É um mar de fotos a preto e branco de rostos cinzentos, uns mais graves, outros mais sorridentes, como que flutuando ao sabor do passo irregular da multidão.
De novo desfilam os mortos, agora pela mão dos vivos.
E de novo desfilaram na avenida Nevsky, a principal de São Petersburgo.
A multidão que passa é aplaudida pela multidão que assiste, trocam-se sorrisos e acenos, há varandas engalanadas, altifalantes.
Quem avança não tem nem a severidade presumida do herói de guerra nem a soberba do vencedor, apenas a simplicidade de quem sentiu a História de perto.
Na coluna que avança misturam-se as raças, as etnias e religiões que compuseram a União Soviética.
Na altura ocorreu-me uma observação – ao voltar para casa, os GIs regressavam ao país mais próspero do mundo de então, para vidas cheias de oportunidade, enquanto os bravos soldados soviéticos voltavam para o pesadelo comunista, para o gulag, a fila do pão ou para o pelotão de fuzilamento por terem confraternizado com o inimigo.
Mesmo assim lutaram e morreram, não pela colectivização dos meios de produção nem pelas quotas de produção de aço ou tractores, mas unicamente pelo seu chão e pela sua casa.

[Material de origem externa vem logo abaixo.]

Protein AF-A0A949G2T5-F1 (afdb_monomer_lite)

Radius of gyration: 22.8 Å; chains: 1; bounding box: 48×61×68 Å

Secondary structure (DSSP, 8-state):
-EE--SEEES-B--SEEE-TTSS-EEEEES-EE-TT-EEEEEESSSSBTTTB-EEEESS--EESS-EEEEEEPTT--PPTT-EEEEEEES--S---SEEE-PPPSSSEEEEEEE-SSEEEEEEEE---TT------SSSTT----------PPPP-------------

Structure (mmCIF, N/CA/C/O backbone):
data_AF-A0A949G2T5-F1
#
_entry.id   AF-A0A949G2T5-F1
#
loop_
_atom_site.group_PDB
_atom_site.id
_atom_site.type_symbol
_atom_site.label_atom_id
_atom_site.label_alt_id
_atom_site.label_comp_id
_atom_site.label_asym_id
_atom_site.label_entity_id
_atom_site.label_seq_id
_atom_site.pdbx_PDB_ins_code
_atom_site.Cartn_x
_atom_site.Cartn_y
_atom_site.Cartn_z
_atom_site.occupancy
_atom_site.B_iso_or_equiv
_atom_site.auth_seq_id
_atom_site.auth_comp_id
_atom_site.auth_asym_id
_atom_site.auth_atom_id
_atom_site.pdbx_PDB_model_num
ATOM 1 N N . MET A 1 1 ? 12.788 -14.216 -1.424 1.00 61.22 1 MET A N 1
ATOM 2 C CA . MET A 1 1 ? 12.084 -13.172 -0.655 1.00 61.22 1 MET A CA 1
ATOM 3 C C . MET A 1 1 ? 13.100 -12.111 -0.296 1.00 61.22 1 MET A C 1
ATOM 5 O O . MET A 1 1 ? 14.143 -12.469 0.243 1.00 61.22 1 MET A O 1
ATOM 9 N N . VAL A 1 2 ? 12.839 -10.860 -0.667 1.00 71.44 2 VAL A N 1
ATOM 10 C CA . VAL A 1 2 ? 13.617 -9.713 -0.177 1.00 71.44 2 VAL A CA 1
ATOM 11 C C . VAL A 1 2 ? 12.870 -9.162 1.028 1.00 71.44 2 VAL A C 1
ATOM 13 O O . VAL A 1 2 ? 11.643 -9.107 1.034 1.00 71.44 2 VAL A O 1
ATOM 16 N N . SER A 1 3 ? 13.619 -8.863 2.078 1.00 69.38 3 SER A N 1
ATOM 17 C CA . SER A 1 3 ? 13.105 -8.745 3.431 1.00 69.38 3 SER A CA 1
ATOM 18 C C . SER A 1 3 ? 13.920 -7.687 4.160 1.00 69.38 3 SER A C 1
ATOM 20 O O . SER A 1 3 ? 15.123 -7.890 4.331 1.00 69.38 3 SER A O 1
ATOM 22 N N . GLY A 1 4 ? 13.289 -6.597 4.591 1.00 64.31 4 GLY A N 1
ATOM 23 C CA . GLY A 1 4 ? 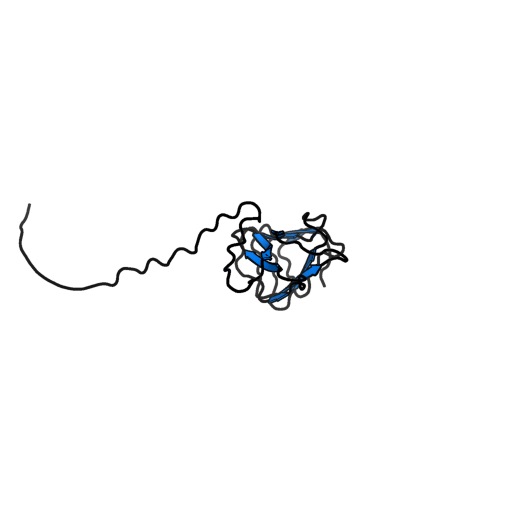13.916 -5.618 5.479 1.00 64.31 4 GLY A CA 1
ATOM 24 C C . GLY A 1 4 ? 13.639 -4.158 5.136 1.00 64.31 4 GLY A C 1
ATOM 25 O O . GLY A 1 4 ? 13.181 -3.826 4.041 1.00 64.31 4 GLY A O 1
ATOM 26 N N . ILE A 1 5 ? 13.962 -3.316 6.116 1.00 71.06 5 ILE A N 1
ATOM 27 C CA . ILE A 1 5 ? 13.932 -1.854 6.049 1.00 71.06 5 ILE A CA 1
ATOM 28 C C . ILE A 1 5 ? 15.231 -1.327 5.433 1.00 71.06 5 ILE A C 1
ATOM 30 O O . ILE A 1 5 ? 16.308 -1.885 5.662 1.00 71.06 5 ILE A O 1
ATOM 34 N N . GLY A 1 6 ? 15.149 -0.251 4.659 1.00 76.25 6 GLY A N 1
ATOM 35 C CA . GLY A 1 6 ? 16.322 0.379 4.061 1.00 76.25 6 GLY A CA 1
ATOM 36 C C . GLY A 1 6 ? 15.976 1.264 2.876 1.00 76.25 6 GLY A C 1
ATOM 37 O O . GLY A 1 6 ? 14.804 1.481 2.575 1.00 76.25 6 GLY A O 1
ATOM 38 N N . SER A 1 7 ? 17.017 1.759 2.211 1.00 85.19 7 SER A N 1
ATOM 39 C CA . SER A 1 7 ? 16.900 2.514 0.967 1.00 85.19 7 SER A CA 1
ATOM 40 C C . SER A 1 7 ? 17.315 1.630 -0.203 1.00 85.19 7 SER A C 1
ATOM 42 O O . SER A 1 7 ? 18.428 1.099 -0.214 1.00 85.19 7 SER A O 1
ATOM 44 N N . PHE A 1 8 ? 16.437 1.478 -1.191 1.00 85.69 8 PHE A N 1
ATOM 45 C CA . PHE A 1 8 ? 16.726 0.721 -2.406 1.00 85.69 8 PHE A CA 1
ATOM 46 C C . PHE A 1 8 ? 16.619 1.618 -3.635 1.00 85.69 8 PHE A C 1
ATOM 48 O O . PHE A 1 8 ? 15.570 2.193 -3.917 1.00 85.69 8 PHE A O 1
ATOM 55 N N . GLU A 1 9 ? 17.693 1.690 -4.413 1.00 88.56 9 GLU A N 1
ATOM 56 C CA . GLU A 1 9 ? 17.725 2.448 -5.662 1.00 88.56 9 GLU A CA 1
ATOM 57 C C . GLU A 1 9 ? 17.680 1.495 -6.854 1.00 88.56 9 GLU A C 1
ATOM 59 O O . GLU A 1 9 ? 18.495 0.578 -6.961 1.00 88.56 9 GLU A O 1
ATOM 64 N N . HIS A 1 10 ? 16.717 1.709 -7.753 1.00 86.50 10 HIS A N 1
ATOM 65 C CA . HIS A 1 10 ? 16.519 0.950 -8.992 1.00 86.50 10 HIS A CA 1
ATOM 66 C C . HIS A 1 10 ? 16.474 -0.575 -8.798 1.00 86.50 10 HIS A C 1
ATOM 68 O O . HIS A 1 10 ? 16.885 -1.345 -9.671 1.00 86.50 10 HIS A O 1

No fim de contas talvez seja este o ponto focal desta manifestação singular – os grandes movimentos da História acabam por depender de pessoas que não os começaram ou quiseram, mas que com vontade ou sem ela foram imolados no altar da vitória.
Eu, que não tinha nenhum antepassado guerreiro, tive que me resumir à minha pobre identidade de burguês e dar o meu humilde contributo ao esforço de guerra, neste caso da guerra económica, bebendo um belíssimo café italiano.
Da janela ainda os vi marchar, com a esperança que os rostos daqueles que hoje caminham não acabem em solenes fotografias empunhadas pelos vindouros em honra a qualquer sacrifício que nunca desejaram fazer.
VISTO DE FORA
Dias sem ir a Portugal: 13
Nas notícias por aqui: Após a proibição inicial de charters turísticos russos para Turquia em reacção ao abate de um avião de guerra russo em território turco, o primeiro charter volta a voar para a Turquia a 4 de Setembro na sequência do levantamento da sanção por parte do governo russo.
Sabia que por cá... Não se pode deitar papel higiénico na sanita?
Um número surpreendente: O território da Rússia abarca 9 fusos horários? Em Vladivostok são 9 horas mais tarde do que em Moscovo.